Security
Wovly is designed with privacy and security as core principles.
Privacy-First Architecture
Local Data Storage
All your data stays on your machine:
~/.wovly-assistant/
├── settings.json # Encrypted tokens and config
├── skills/ # Your custom skills
├── memory/ # Conversation history
└── tasks/ # Task data
No Wovly Servers
Wovly doesn’t operate servers that process your data:
Your Machine ─────────► Google/Slack/OpenAI
◄─────────
(No Wovly servers in between)
Encryption
Token Storage
Integration tokens are encrypted using your operating system’s secure storage:
| Platform | Encryption Method |
|---|
| macOS | Keychain |
| Windows | DPAPI |
| Linux | Secret Service |
Credentials
Website credentials are doubly protected:
- Encrypted at rest using OS keychain
- Never sent to LLM providers
- Never logged or displayed in chat
LLM Privacy
What LLMs See
When you chat with Wovly, your messages are sent to your chosen LLM provider:
What LLMs Don’t See
- Your saved credentials/passwords (never sent)
- Raw integration tokens (only used locally)
- Files on your computer (unless you share them)
Conversation Context
The LLM receives:
- Your current message
- Recent conversation history (for context)
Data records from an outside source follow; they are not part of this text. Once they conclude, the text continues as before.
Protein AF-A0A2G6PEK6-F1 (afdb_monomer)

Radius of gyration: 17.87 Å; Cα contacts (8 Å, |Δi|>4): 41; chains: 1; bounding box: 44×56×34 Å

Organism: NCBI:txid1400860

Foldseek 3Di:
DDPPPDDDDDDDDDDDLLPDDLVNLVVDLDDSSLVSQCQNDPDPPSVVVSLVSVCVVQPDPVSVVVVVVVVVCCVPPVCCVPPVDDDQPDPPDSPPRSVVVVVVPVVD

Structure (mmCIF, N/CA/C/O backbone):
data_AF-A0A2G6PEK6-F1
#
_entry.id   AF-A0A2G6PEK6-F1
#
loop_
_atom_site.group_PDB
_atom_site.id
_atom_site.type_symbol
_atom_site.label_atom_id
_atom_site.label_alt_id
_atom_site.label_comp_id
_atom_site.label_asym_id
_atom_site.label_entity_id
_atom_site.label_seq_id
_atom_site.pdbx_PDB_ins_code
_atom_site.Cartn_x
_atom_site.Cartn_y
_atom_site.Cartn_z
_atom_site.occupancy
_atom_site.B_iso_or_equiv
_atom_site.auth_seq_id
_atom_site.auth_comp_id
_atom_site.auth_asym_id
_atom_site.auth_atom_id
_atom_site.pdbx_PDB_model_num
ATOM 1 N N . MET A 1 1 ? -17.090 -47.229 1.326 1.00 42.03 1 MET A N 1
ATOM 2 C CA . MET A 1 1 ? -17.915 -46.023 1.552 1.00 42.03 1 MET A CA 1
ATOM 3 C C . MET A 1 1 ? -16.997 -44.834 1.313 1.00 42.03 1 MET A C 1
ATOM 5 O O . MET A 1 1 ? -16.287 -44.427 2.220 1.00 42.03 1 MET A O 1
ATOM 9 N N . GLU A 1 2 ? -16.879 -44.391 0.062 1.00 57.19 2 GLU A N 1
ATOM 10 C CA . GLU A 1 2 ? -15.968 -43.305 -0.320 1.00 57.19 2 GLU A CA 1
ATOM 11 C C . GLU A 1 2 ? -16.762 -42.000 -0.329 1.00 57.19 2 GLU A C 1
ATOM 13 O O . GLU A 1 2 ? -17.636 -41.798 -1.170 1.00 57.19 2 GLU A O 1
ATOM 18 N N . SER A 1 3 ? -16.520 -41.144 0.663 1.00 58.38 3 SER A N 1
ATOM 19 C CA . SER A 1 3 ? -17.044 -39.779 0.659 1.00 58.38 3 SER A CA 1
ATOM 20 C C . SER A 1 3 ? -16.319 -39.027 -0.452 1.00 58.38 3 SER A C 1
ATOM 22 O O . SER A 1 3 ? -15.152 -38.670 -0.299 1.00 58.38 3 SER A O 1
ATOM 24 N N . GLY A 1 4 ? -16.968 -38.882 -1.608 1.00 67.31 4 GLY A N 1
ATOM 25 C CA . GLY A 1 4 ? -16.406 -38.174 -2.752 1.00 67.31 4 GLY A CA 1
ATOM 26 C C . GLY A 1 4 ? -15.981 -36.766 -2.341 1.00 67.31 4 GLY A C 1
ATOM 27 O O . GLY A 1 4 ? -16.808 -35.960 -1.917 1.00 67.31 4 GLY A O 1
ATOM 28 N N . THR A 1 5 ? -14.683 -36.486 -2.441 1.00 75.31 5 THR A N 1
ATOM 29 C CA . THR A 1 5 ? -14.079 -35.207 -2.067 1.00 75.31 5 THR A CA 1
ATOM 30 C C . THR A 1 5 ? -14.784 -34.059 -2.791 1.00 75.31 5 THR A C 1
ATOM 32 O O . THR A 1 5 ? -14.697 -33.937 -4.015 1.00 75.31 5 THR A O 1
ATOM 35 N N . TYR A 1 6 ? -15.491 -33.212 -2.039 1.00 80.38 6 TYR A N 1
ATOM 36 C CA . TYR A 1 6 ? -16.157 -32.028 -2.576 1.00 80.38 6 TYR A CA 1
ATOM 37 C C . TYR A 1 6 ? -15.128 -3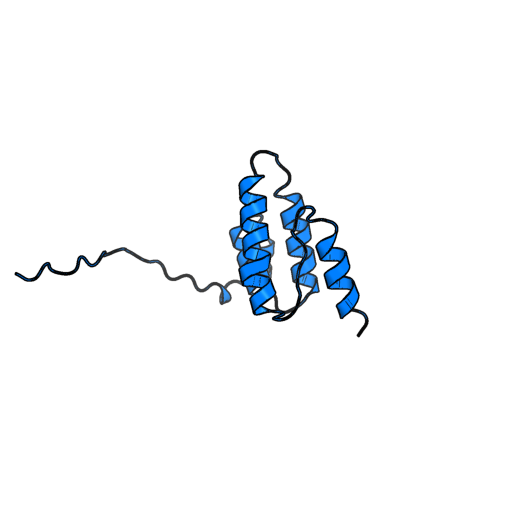1.108 -3.242 1.00 80.38 6 TYR A C 1
ATOM 39 O O . TYR A 1 6 ? -14.186 -30.646 -2.596 1.00 80.38 6 TYR A O 1
ATOM 47 N N . ARG A 1 7 ? -15.308 -30.842 -4.541 1.00 78.50 7 ARG A N 1
ATOM 48 C CA . ARG A 1 7 ? -14.431 -29.962 -5.320 1.00 78.50 7 ARG A CA 1
ATOM 49 C C . ARG A 1 7 ? -15.225 -28.733 -5.775 1.00 78.50 7 ARG A C 1
ATOM 51 O O . ARG A 1 7 ? -16.023 -28.850 -6.710 1.00 78.50 7 ARG A O 1
ATOM 58 N N . PRO A 1 8 ? -15.043 -27.568 -5.130 1.00 80.62 8 PRO A N 1
ATOM 59 C CA . PRO A 1 8 ? -15.752 -26.354 -5.508 1.00 80.62 8 PRO A CA 1
ATOM 60 C C . PRO A 1 8 ? -15.443 -25.978 -6.963 1.00 80.62 8 PRO A C 1
ATOM 62 O O . PRO A 1 8 ? -14.278 -25.925 -7.358 1.00 80.62 8 PRO A O 1
ATOM 65 N N . ARG A 1 9 ? -16.478 -25.709 -7.767 1.00 82.12 9 ARG A N 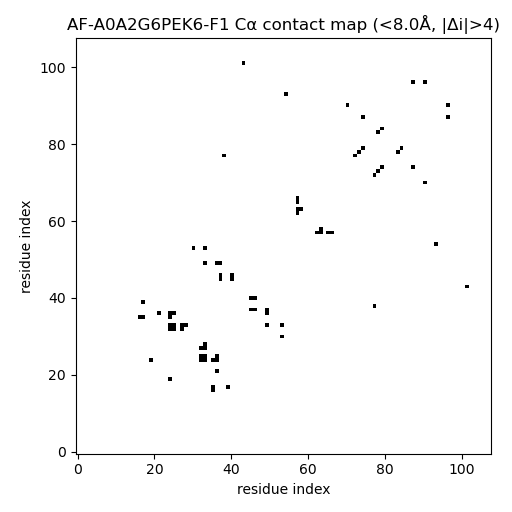1
ATOM 66 C CA . ARG A 1 9 ? -16.333 -25.171 -9.128 1.00 82.12 9 ARG A CA 1
ATOM 67 C C . ARG A 1 9 ? -16.692 -23.691 -9.100 1.00 82.12 9 ARG A C 1
ATOM 69 O O . ARG A 1 9 ? -17.868 -23.349 -9.025 1.00 82.12 9 ARG A O 1
ATOM 76 N N . PHE A 1 10 ? -15.686 -22.827 -9.173 1.00 82.62 10 PHE A N 1
ATOM 77 C CA . PHE A 1 10 ? -15.873 -21.383 -9.296 1.00 82.62 10 PHE A CA 1
ATOM 78 C C . PHE A 1 10 ? -15.480 -20.899 -10.695 1.00 82.62 10 PHE A C 1
ATOM 80 O O . PHE A 1 10 ? -14.707 -21.546 -11.403 1.00 82.62 10 PHE A O 1
ATOM 87 N N . ARG A 1 11 ? -16.038 -19.754 -11.099 1.00 84.62 11 ARG A N 1
ATOM 88 C CA . ARG A 1 11 ? -15.564 -18.998 -12.262 1.00 84.62 11 ARG A CA 1
ATOM 89 C C . ARG A 1 11 ? -14.472 -18.056 -11.776 1.00 84.62 11 ARG A C 1
ATOM 91 O O . ARG A 1 11 ? -14.731 -17.253 -10.885 1.00 84.62 11 ARG A O 1
ATOM 98 N N . TYR A 1 12 ? -13.286 -18.171 -12.354 1.00 81.88 12 TYR A N 1
ATOM 99 C CA . TYR A 1 12 ? -12.140 -17.336 -12.021 1.00 81.88 12 TYR A CA 1
ATOM 100 C C . TYR A 1 12 ? -11.848 -16.392 -13.183 1.00 81.88 12 TYR A C 1
ATOM 102 O O . TYR A 1 12 ? -12.003 -16.775 -14.343 1.00 81.88 12 TYR A O 1
ATOM 110 N N . LEU A 1 13 ? -11.416 -15.178 -12.859 1.00 80.94 13 LEU A N 1
ATOM 111 C CA . LEU A 1 13 ? -10.786 -14.264 -13.801 1.00 80.94 13 LEU A CA 1
ATOM 112 C C . LEU A 1 13 ? -9.312 -14.189 -13.414 1.00 80.94 13 LEU A C 1
ATOM 114 O O . LEU A 1 13 ? -9.006 -13.861 -12.269 1.00 80.94 13 LEU A O 1
ATOM 118 N N . LEU A 1 14 ? -8.422 -14.541 -14.340 1.00 82.38 14 LEU A N 1
ATOM 119 C CA . LEU A 1 14 ? -6.989 -14.372 -14.132 1.00 82.38 14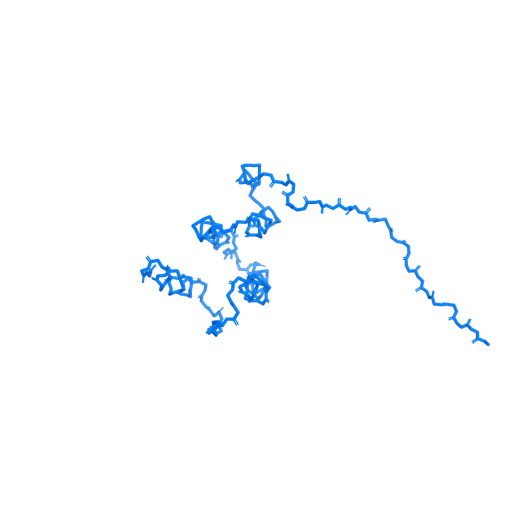 LEU A CA 1
ATOM 120 C C . LEU A 1 14 ? -6.636 -12.918 -14.439 1.00 82.38 14 LEU A C 1
ATOM 122 O O . LEU A 1 14 ? -6.955 -12.426 -15.521 1.00 82.38 14 LEU A O 1
ATOM 126 N N . ILE A 1 15 ? -6.007 -12.250 -13.480 1.00 82.19 15 ILE A N 1
ATOM 127 C CA . ILE A 1 15 ? -5.504 -10.889 -13.630 1.00 82.19 15 ILE A CA 1
ATOM 128 C C . ILE A 1 15 ? -3.982 -10.991 -13.659 1.00 82.19 15 ILE A C 1
ATOM 130 O O . ILE A 1 15 ? -3.396 -11.597 -12.765 1.00 82.19 15 ILE A O 1
ATOM 134 N N . ASP A 1 16 ? -3.363 -10.436 -14.698 1.00 81.81 16 ASP A N 1
ATOM 135 C CA . ASP A 1 16 ? -1.915 -10.251 -14.739 1.00 81.81 16 ASP A CA 1
ATOM 136 C C . ASP A 1 16 ? -1.580 -8.880 -14.151 1.00 81.81 16 ASP A C 1
ATOM 138 O O . ASP A 1 16 ? -1.733 -7.841 -14.790 1.00 81.81 16 ASP A O 1
ATOM 142 N N . GLU A 1 17 ? -1.159 -8.896 -12.895 1.00 77.38 17 GLU A N 1
ATOM 143 C CA . GLU A 1 17 ? -0.799 -7.724 -12.097 1.00 77.38 17 GLU A CA 1
ATOM 144 C C . GLU A 1 17 ? 0.413 -6.974 -12.676 1.00 77.38 17 GLU A C 1
ATOM 146 O O . GLU A 1 17 ? 0.506 -5.748 -12.560 1.00 77.38 17 GLU A O 1
ATOM 151 N N . SER A 1 18 ? 1.304 -7.691 -13.370 1.00 75.81 18 SER A N 1
ATOM 152 C CA . SER A 1 18 ? 2.519 -7.143 -13.981 1.00 75.81 18 SER A CA 1
ATOM 153 C C . SER A 1 18 ? 2.271 -6.467 -15.333 1.00 75.81 18 SER A C 1
ATOM 155 O O . SER A 1 18 ? 3.084 -5.661 -15.783 1.00 75.81 18 SER A O 1
ATOM 157 N N . ALA A 1 19 ? 1.131 -6.753 -15.971 1.00 81.00 19 ALA A N 1
ATOM 158 C CA . ALA A 1 19 ? 0.763 -6.182 -17.265 1.00 81.00 19 ALA A CA 1
ATOM 159 C C . ALA A 1 19 ? 0.294 -4.717 -17.176 1.00 81.00 19 ALA A C 1
ATOM 161 O O . ALA A 1 19 ? 0.197 -4.039 -18.201 1.00 81.00 19 ALA A O 1
ATOM 162 N N . TYR A 1 20 ? 0.000 -4.218 -15.972 1.00 80.31 20 TYR A N 1
ATOM 163 C CA . TYR A 1 20 ? -0.446 -2.843 -15.766 1.00 80.31 20 TYR A CA 1
ATOM 164 C C . TYR A 1 20 ? 0.732 -1.867 -15.707 1.00 80.31 20 TYR A C 1
ATOM 166 O O . TYR A 1 20 ? 1.616 -1.975 -14.855 1.00 80.31 20 TYR A O 1
ATOM 174 N N . ALA A 1 21 ? 0.710 -0.857 -16.579 1.00 80.44 21 ALA A N 1
ATOM 175 C CA . ALA A 1 21 ? 1.721 0.193 -16.586 1.00 80.44 21 ALA A CA 1
ATOM 176 C C . ALA A 1 21 ? 1.596 1.107 -15.353 1.00 80.44 21 ALA A C 1
ATOM 178 O O . ALA A 1 21 ? 0.491 1.505 -14.974 1.00 80.44 21 ALA A O 1
ATOM 179 N N . ASP A 1 22 ? 2.731 1.526 -14.774 1.00 79.25 22 ASP A N 1
ATOM 180 C CA . ASP A 1 22 ? 2.735 2.448 -13.623 1.00 79.25 22 ASP A CA 1
ATOM 181 C C . ASP A 1 22 ? 1.981 3.748 -13.929 1.00 79.25 22 ASP A C 1
ATOM 183 O O . ASP A 1 22 ? 1.244 4.250 -13.086 1.00 79.25 22 ASP A O 1
ATOM 187 N N . THR A 1 23 ? 2.089 4.254 -15.160 1.00 79.88 23 THR A N 1
ATOM 188 C CA . THR A 1 23 ? 1.398 5.470 -15.609 1.00 79.88 23 THR A CA 1
ATOM 189 C C . THR A 1 23 ? -0.120 5.329 -15.581 1.00 79.88 23 THR A C 1
ATOM 191 O O . THR A 1 23 ? -0.805 6.271 -15.191 1.00 79.88 23 THR A O 1
ATOM 194 N N . GLU A 1 24 ? -0.657 4.164 -15.945 1.00 81.75 24 GLU A N 1
ATOM 195 C CA . GLU A 1 24 ? -2.093 3.886 -15.894 1.00 81.75 24 GLU A CA 1
ATOM 196 C C . GLU A 1 24 ? -2.563 3.789 -14.441 1.00 81.75 24 GLU A C 1
ATOM 198 O O . GLU A 1 24 ? -3.514 4.465 -14.038 1.00 81.75 24 GLU A O 1
ATOM 203 N N . LEU A 1 25 ? -1.837 3.032 -13.618 1.00 82.25 25 LEU A N 1
ATOM 204 C CA . LEU A 1 25 ? -2.159 2.858 -12.205 1.00 82.25 25 LEU A CA 1
ATOM 205 C C . LEU A 1 25 ? -2.003 4.157 -11.400 1.00 82.25 25 LEU A C 1
ATOM 207 O O . LEU A 1 25 ? -2.751 4.385 -10.451 1.00 82.25 25 LEU A O 1
ATOM 211 N N . ALA A 1 26 ? -1.065 5.034 -11.762 1.00 78.12 26 ALA A N 1
ATOM 212 C CA . ALA A 1 26 ? -0.825 6.304 -11.079 1.00 78.12 26 ALA A CA 1
ATOM 213 C C . ALA A 1 26 ? -2.004 7.278 -11.199 1.00 78.12 26 ALA A C 1
ATOM 215 O O . ALA A 1 26 ? -2.221 8.094 -10.301 1.00 78.12 26 ALA A O 1
ATOM 216 N N . THR A 1 27 ? -2.792 7.177 -12.274 1.00 82.50 27 THR A N 1
ATOM 217 C CA . THR A 1 27 ? -4.021 7.974 -12.432 1.00 82.50 27 THR A CA 1
ATOM 218 C C . THR A 1 27 ? -5.144 7.520 -11.499 1.00 82.50 27 THR A C 1
ATOM 220 O O . THR A 1 27 ? -6.091 8.269 -11.250 1.00 82.50 27 THR A O 1
ATOM 223 N N . GLN A 1 28 ? -5.040 6.308 -10.951 1.00 82.62 28 GLN A N 1
ATOM 224 C CA . GLN A 1 28 ? -6.077 5.687 -10.147 1.00 82.62 28 GLN A CA 1
ATOM 225 C C . GLN A 1 28 ? -5.851 5.947 -8.658 1.00 82.62 28 GLN A C 1
ATOM 227 O O . GLN A 1 28 ? -4.879 5.505 -8.046 1.00 82.62 28 GLN A O 1
ATOM 232 N N . ARG A 1 29 ? -6.813 6.622 -8.026 1.00 80.06 29 ARG A N 1
ATOM 233 C CA . ARG A 1 29 ? -6.800 6.879 -6.581 1.00 80.06 29 ARG A CA 1
ATOM 234 C C . ARG A 1 29 ? -7.523 5.772 -5.808 1.00 80.06 29 ARG A C 1
ATOM 236 O O . ARG A 1 29 ? -8.514 6.031 -5.129 1.00 80.06 29 ARG A O 1
ATOM 243 N N . ASN A 1 30 ? -7.052 4.532 -5.927 1.00 85.62 30 ASN A N 1
ATOM 244 C CA . ASN A 1 30 ? -7.608 3.400 -5.183 1.00 85.62 30 ASN A CA 1
ATOM 245 C C . ASN A 1 30 ? -6.511 2.491 -4.603 1.00 85.62 30 ASN A C 1
ATOM 247 O O . ASN A 1 30 ? -5.362 2.516 -5.044 1.00 85.62 30 ASN A O 1
ATOM 251 N N . LEU A 1 31 ? -6.872 1.707 -3.585 1.00 85.19 31 LEU A N 1
ATOM 252 C CA . LEU A 1 31 ? -5.918 0.880 -2.839 1.00 85.19 31 LEU A CA 1
ATOM 253 C C . LEU A 1 31 ? -5.349 -0.275 -3.662 1.00 85.19 31 LEU A C 1
ATOM 255 O O . LEU A 1 31 ? -4.184 -0.602 -3.483 1.00 85.19 31 LEU A O 1
ATOM 259 N N . VAL A 1 32 ? -6.139 -0.859 -4.566 1.00 86.50 32 VAL A N 1
ATOM 260 C CA . VAL A 1 32 ? -5.682 -1.952 -5.436 1.00 86.50 32 VAL A CA 1
ATOM 261 C C . VAL A 1 32 ? -4.618 -1.431 -6.397 1.00 86.50 32 VAL A C 1
ATOM 263 O O . VAL A 1 32 ? -3.547 -2.010 -6.488 1.00 86.50 32 VAL A O 1
ATOM 266 N N . ALA A 1 33 ? -4.847 -0.282 -7.034 1.00 88.38 33 ALA A N 1
ATOM 267 C CA . ALA A 1 33 ? -3.851 0.337 -7.902 1.00 88.38 33 ALA A CA 1
ATOM 268 C C . ALA A 1 33 ? -2.562 0.680 -7.141 1.00 88.38 33 ALA A C 1
ATOM 270 O O . ALA A 1 33 ? -1.472 0.396 -7.621 1.00 88.38 33 ALA A O 1
ATOM 271 N N . ALA A 1 34 ? -2.670 1.240 -5.933 1.00 87.50 34 ALA A N 1
ATOM 272 C CA . ALA A 1 34 ? -1.499 1.517 -5.104 1.00 87.50 34 ALA A CA 1
ATOM 273 C C . ALA A 1 34 ? -0.739 0.241 -4.701 1.00 87.50 34 ALA A C 1
ATOM 275 O O . ALA A 1 34 ? 0.487 0.266 -4.666 1.00 87.50 34 ALA A O 1
ATOM 276 N N . LEU A 1 35 ? -1.452 -0.855 -4.426 1.00 88.06 35 LEU A N 1
ATOM 277 C CA . LEU A 1 35 ? -0.872 -2.162 -4.119 1.00 88.06 35 LEU A CA 1
ATOM 278 C C . LEU A 1 35 ? -0.081 -2.714 -5.311 1.00 88.06 35 LEU A C 1
ATOM 280 O O . LEU A 1 35 ? 1.102 -3.003 -5.165 1.00 88.06 35 LEU A O 1
ATOM 284 N N . LEU A 1 36 ? -0.701 -2.749 -6.492 1.00 86.62 36 LEU A N 1
ATOM 285 C CA . LEU A 1 36 ? -0.070 -3.227 -7.725 1.00 86.62 36 LEU A CA 1
ATOM 286 C C . LEU A 1 36 ? 1.175 -2.408 -8.076 1.00 86.62 36 LEU A C 1
ATOM 288 O O . LEU A 1 36 ? 2.227 -2.959 -8.386 1.00 86.62 36 LEU A O 1
ATOM 292 N N . ARG A 1 37 ? 1.095 -1.074 -7.964 1.00 86.19 37 ARG A N 1
ATOM 293 C CA . ARG A 1 37 ? 2.262 -0.202 -8.171 1.00 86.19 37 ARG A CA 1
ATOM 294 C C . ARG A 1 37 ? 3.372 -0.516 -7.188 1.00 86.19 37 ARG A C 1
ATOM 296 O O . ARG A 1 37 ? 4.536 -0.528 -7.572 1.00 86.19 37 ARG A O 1
ATOM 303 N N . LEU A 1 38 ? 3.026 -0.740 -5.924 1.00 85.38 38 LEU A N 1
ATOM 304 C CA . LEU A 1 38 ? 3.993 -1.035 -4.882 1.00 85.38 38 LEU A CA 1
ATOM 305 C C . LEU A 1 38 ? 4.719 -2.353 -5.186 1.00 85.38 38 LEU A C 1
ATOM 307 O O . LEU A 1 38 ? 5.947 -2.374 -5.161 1.00 85.38 38 LEU A O 1
ATOM 311 N N . GLU A 1 39 ? 3.983 -3.406 -5.539 1.00 82.81 39 GLU A N 1
ATOM 312 C CA . GLU A 1 39 ? 4.525 -4.720 -5.908 1.00 82.81 39 GLU A CA 1
ATOM 313 C C . GLU A 1 39 ? 5.420 -4.648 -7.152 1.00 82.81 39 GLU A C 1
ATOM 315 O O . GLU A 1 39 ? 6.551 -5.139 -7.103 1.00 82.81 39 GLU A O 1
ATOM 320 N N . ASN A 1 40 ? 4.980 -3.936 -8.195 1.00 83.69 40 ASN A N 1
ATOM 321 C CA . ASN A 1 40 ? 5.722 -3.751 -9.448 1.00 83.69 40 ASN A CA 1
ATOM 322 C C . ASN A 1 40 ? 6.928 -2.793 -9.325 1.00 83.69 40 ASN A C 1
ATOM 324 O O . ASN A 1 40 ? 7.828 -2.812 -10.163 1.00 83.69 40 ASN A O 1
ATOM 328 N N . SER A 1 41 ? 6.975 -1.924 -8.309 1.00 79.19 41 SER A N 1
ATOM 329 C CA . SER A 1 41 ? 8.034 -0.910 -8.181 1.00 79.19 41 SER A CA 1
ATOM 330 C C . SER A 1 41 ? 9.332 -1.515 -7.670 1.00 79.19 41 SER A C 1
ATOM 332 O O . SER A 1 41 ? 9.419 -1.788 -6.485 1.00 79.19 41 SER A O 1
ATOM 334 N N . HIS A 1 42 ? 10.383 -1.645 -8.471 1.00 71.31 42 HIS A N 1
ATOM 335 C CA . HIS A 1 42 ? 11.671 -2.160 -7.973 1.00 71.31 42 HIS A CA 1
ATOM 336 C C . HIS A 1 42 ? 12.510 -1.120 -7.205 1.00 71.31 42 HIS A C 1
ATOM 338 O O . HIS A 1 42 ? 13.358 -1.495 -6.396 1.00 71.31 42 HIS A O 1
ATOM 344 N N . ASP A 1 43 ? 12.215 0.171 -7.385 1.00 68.19 43 ASP A N 1
ATOM 345 C CA . ASP A 1 43 ? 12.967 1.279 -6.791 1.00 68.19 43 ASP A CA 1
ATOM 346 C C . ASP A 1 43 ? 12.352 1.806 -5.490 1.00 68.19 43 ASP A C 1
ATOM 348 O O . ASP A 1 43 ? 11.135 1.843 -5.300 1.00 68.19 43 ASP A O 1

- Tool results (when tools are called)
- System instructions
Integration Security
OAuth Tokens
- Stored encrypted locally
- Auto-refreshed when expired
- Revocable anytime from the service provider
Minimal Permissions
Each integration requests only necessary permissions:
| Integration | Permissions |
|---|
| Google | gmail.modify, calendar.events |
| Slack | User scopes only (not bot) |
| GitHub | repo (or fine-grained) |
Token Revocation
To fully disconnect an integration:
- Disconnect in Wovly
- Revoke in the service’s settings (Google, Slack, etc.)
Credential Security
Wovly never asks for passwords in chat:
❌ User: "my password is hunter2"
✓ User: (saves in Credentials page)
Secure Usage
During browser automation:
- Credentials are retrieved from encrypted storage
- Filled directly into forms (not through LLM)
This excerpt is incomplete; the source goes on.